On the other side of the BQE we passed a pool supply store. The words ‘thriving business’ didn’t come to mind when I saw the missing letters on the sign. Not many people in Williamsburg were buying pools. Then came Kellogg’s Diner, favorite late-night haunt of cops, city workers and the gloriously inebriated. Marcin mentioned a local car service office.

I once bought twenty bags there, Marcin said. So they brought me into the back. They had a really nice scale. I felt like I was in a movie.

I’d waited there one night with a friend of Rebecca’s until a car showed up. I believe she was wearing a fur.

*   *   *

One of the skater kids got murdered last week, Marcin said. An older junkie did it. Slit his throat. They haven’t found the body but everybody knows what happened.

I didn’t answer. It could have been a real tragedy or more junkie talk, I couldn’t tell the difference. Of course there was no body; a body would have meant facts. A body would have meant an article. There were facts and then there were facts, and I didn’t have the right kind. Marcin said one thing. Magda said something else. Sham didn’t agree. I couldn’t be everywhere at once and even that wouldn’t be enough. I needed a certain kind of fact to translate their stories into journalism, but the essence of the stories didn’t rest in things I could verify. Dates and names and places didn’t seem to reach what was happening. The story was in the contradictions, in impressions that curled in the air and faded away. I wasn’t a good enough journalist to make an article out of that.

We turned the corner at Grand and walked to South First and Hooper: and there was the spot. My first Williamsburg apartment, the share with Rose, was only a block and a half away. Marcin had finally provided an explanation for the drug zombies I’d always had to dodge at my doorstep.

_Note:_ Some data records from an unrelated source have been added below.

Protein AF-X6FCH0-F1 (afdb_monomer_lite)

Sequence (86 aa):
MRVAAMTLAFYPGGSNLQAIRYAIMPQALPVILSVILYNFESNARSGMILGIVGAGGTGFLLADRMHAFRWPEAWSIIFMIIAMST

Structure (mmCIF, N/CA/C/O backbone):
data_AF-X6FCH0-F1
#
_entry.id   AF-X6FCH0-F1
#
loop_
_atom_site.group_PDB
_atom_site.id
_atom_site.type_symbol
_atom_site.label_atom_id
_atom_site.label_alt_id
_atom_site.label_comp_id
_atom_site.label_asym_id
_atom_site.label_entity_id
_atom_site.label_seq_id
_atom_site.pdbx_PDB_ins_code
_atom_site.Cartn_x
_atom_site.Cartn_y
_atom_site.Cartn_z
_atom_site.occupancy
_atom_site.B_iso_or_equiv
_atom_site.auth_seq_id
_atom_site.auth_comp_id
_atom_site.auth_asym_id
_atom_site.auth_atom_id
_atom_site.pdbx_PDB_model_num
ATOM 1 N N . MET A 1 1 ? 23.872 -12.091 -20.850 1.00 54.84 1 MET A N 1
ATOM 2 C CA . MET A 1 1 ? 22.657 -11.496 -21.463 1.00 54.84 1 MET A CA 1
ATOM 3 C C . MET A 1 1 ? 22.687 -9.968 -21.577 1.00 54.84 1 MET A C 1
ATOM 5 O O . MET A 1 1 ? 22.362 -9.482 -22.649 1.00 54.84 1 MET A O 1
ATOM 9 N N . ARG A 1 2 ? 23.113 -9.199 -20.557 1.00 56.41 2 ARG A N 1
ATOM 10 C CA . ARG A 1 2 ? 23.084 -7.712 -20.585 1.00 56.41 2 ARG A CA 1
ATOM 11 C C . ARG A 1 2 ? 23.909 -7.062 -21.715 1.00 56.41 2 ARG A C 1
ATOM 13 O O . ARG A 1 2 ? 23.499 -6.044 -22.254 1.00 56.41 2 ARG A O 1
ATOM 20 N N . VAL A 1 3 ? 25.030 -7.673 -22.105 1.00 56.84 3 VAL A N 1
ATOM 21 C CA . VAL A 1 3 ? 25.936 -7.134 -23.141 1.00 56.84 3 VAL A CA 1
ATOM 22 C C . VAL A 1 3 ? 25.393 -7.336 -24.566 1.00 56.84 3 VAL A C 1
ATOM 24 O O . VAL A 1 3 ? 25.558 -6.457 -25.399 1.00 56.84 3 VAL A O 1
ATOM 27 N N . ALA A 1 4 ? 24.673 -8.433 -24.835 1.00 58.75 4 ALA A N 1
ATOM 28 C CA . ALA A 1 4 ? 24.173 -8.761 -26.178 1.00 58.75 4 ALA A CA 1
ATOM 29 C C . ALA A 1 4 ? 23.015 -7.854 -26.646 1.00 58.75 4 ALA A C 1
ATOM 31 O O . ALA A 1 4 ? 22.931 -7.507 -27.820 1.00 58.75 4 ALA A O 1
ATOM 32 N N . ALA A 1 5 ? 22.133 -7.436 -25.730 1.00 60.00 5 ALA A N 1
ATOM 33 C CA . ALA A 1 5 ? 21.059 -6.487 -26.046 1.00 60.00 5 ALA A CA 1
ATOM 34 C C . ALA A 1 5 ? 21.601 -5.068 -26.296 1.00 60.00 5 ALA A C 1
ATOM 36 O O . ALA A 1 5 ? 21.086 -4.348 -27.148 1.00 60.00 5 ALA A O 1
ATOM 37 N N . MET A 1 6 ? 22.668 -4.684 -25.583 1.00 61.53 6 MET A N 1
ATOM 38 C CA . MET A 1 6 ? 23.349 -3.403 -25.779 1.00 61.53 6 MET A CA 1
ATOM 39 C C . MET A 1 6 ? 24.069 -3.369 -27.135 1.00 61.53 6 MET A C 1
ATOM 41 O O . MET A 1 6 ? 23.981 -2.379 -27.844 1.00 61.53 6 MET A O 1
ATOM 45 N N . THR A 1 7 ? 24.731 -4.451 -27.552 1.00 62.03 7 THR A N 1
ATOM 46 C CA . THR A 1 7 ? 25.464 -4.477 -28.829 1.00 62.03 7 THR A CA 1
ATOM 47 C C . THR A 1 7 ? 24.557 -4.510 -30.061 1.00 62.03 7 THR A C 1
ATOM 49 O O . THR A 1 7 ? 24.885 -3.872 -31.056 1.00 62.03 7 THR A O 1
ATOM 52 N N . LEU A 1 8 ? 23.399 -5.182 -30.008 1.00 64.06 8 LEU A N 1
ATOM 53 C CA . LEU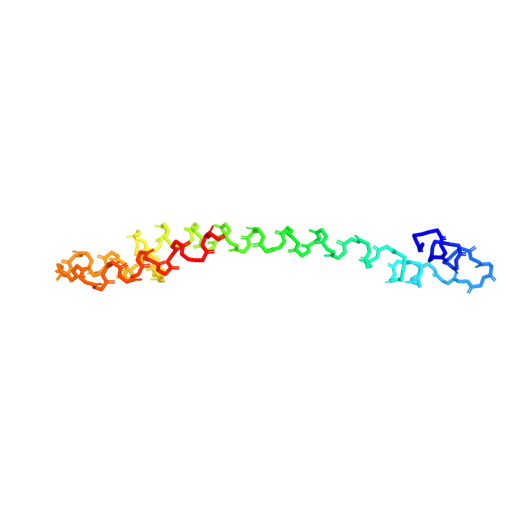 A 1 8 ? 22.412 -5.176 -31.105 1.00 64.06 8 LEU A CA 1
ATOM 54 C C . LEU A 1 8 ? 21.766 -3.796 -31.314 1.00 64.06 8 LEU A C 1
ATOM 56 O O . LEU A 1 8 ? 21.417 -3.433 -32.434 1.00 64.06 8 LEU A O 1
ATOM 60 N N . ALA A 1 9 ? 21.639 -3.019 -30.240 1.00 61.44 9 ALA A N 1
ATOM 61 C CA . ALA A 1 9 ? 21.061 -1.682 -30.250 1.00 61.44 9 ALA A CA 1
ATOM 62 C C . ALA A 1 9 ? 21.947 -0.619 -30.930 1.00 61.44 9 ALA A C 1
ATOM 64 O O . ALA A 1 9 ? 21.414 0.336 -31.489 1.00 61.44 9 ALA A O 1
ATOM 65 N N . PHE A 1 10 ? 23.274 -0.788 -30.899 1.00 65.12 10 PHE A N 1
ATOM 66 C CA . PHE A 1 10 ? 24.248 0.136 -31.505 1.00 65.12 10 PHE A CA 1
ATOM 67 C C . PHE A 1 10 ? 24.873 -0.401 -32.803 1.00 65.12 10 PHE A C 1
ATOM 69 O O . PHE A 1 10 ? 25.876 0.135 -33.275 1.00 65.12 10 PHE A O 1
ATOM 76 N N . TYR A 1 11 ? 24.304 -1.457 -33.394 1.00 68.25 11 TYR A N 1
ATOM 77 C CA . TYR A 1 11 ? 24.742 -1.943 -34.701 1.00 68.25 11 TYR A CA 1
ATOM 78 C C . TYR A 1 11 ? 24.430 -0.895 -35.788 1.00 68.25 11 TYR A C 1
ATOM 80 O O . TYR A 1 11 ? 23.371 -0.261 -35.714 1.00 68.25 11 TYR A O 1
ATOM 88 N N . PRO A 1 12 ? 25.290 -0.696 -36.806 1.00 55.47 12 PRO A N 1
ATOM 89 C CA . PRO A 1 12 ? 25.000 0.223 -37.904 1.00 55.47 12 PRO A CA 1
ATOM 90 C C . PRO A 1 12 ? 23.745 -0.246 -38.660 1.00 55.47 12 PRO A C 1
ATOM 92 O O . PRO A 1 12 ? 23.785 -1.199 -39.432 1.00 55.47 12 PRO A O 1
ATOM 95 N N . GLY A 1 13 ? 22.608 0.397 -38.365 1.00 65.94 13 GLY A N 1
ATOM 96 C CA . GLY A 1 13 ? 21.267 0.040 -38.851 1.00 65.94 13 GLY A CA 1
ATOM 97 C C . GLY A 1 13 ? 20.178 -0.027 -37.764 1.00 65.94 13 GLY A C 1
ATOM 98 O O . GLY A 1 13 ? 18.995 0.010 -38.095 1.00 65.94 13 GLY A O 1
ATOM 99 N N . GLY A 1 14 ? 20.542 -0.085 -36.478 1.00 66.31 14 GLY A N 1
ATOM 100 C CA . GLY A 1 14 ? 19.594 -0.058 -35.357 1.00 66.31 14 GLY A CA 1
ATOM 101 C C . GLY A 1 14 ? 19.088 1.356 -35.052 1.00 66.31 14 GLY A C 1
ATOM 102 O O . GLY A 1 14 ? 19.873 2.299 -34.976 1.00 66.31 14 GLY A O 1
ATOM 103 N N . SER A 1 15 ? 17.773 1.533 -34.870 1.00 76.06 15 SER A N 1
ATOM 104 C CA . SER A 1 15 ? 17.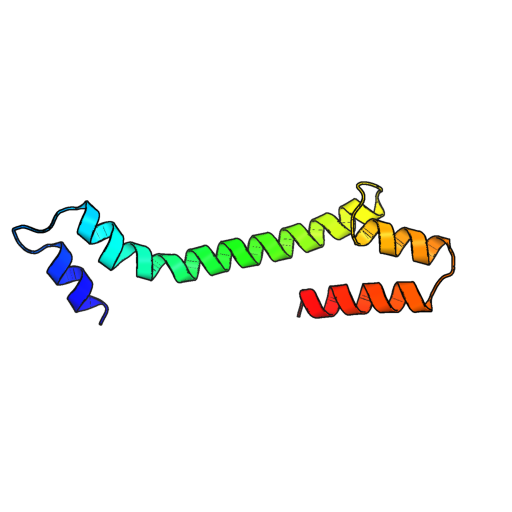220 2.839 -34.477 1.00 76.06 15 SER A CA 1
ATOM 105 C C . SER A 1 15 ? 17.346 3.064 -32.968 1.00 76.06 15 SER A C 1
ATOM 107 O O . SER A 1 15 ? 17.147 2.144 -32.170 1.00 76.06 15 SER A O 1
ATOM 109 N N . ASN A 1 16 ? 17.581 4.314 -32.553 1.00 71.12 16 ASN A N 1
ATOM 110 C CA . ASN A 1 16 ? 17.636 4.704 -31.135 1.00 71.12 16 ASN A CA 1
ATOM 111 C C . ASN A 1 16 ? 16.389 4.255 -30.343 1.00 71.12 16 ASN A C 1
ATOM 113 O O . ASN A 1 16 ? 16.461 3.983 -29.146 1.00 71.12 16 ASN A O 1
ATOM 117 N N . LEU A 1 17 ? 15.238 4.123 -31.011 1.00 74.38 17 LEU A N 1
ATOM 118 C CA . LEU A 1 17 ? 13.998 3.658 -30.393 1.00 74.38 17 LEU A CA 1
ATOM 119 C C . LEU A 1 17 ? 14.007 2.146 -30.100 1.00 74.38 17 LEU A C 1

Scaffolding wrapped the tenement building and a few Hispanic men took cover in the shade, not talking to each other, just waiting. I went back up the block and stood across the street from the Apolo Restaurant. When Rose was feeling too lazy to walk the dog, which was often, she would lead him up to the roof to shit. Tattered curtains flounced in the windows. I wondered if she still lived there.

I’m not buying for myself, Marcin said when he reappeared. But please don’t say anything to Judith.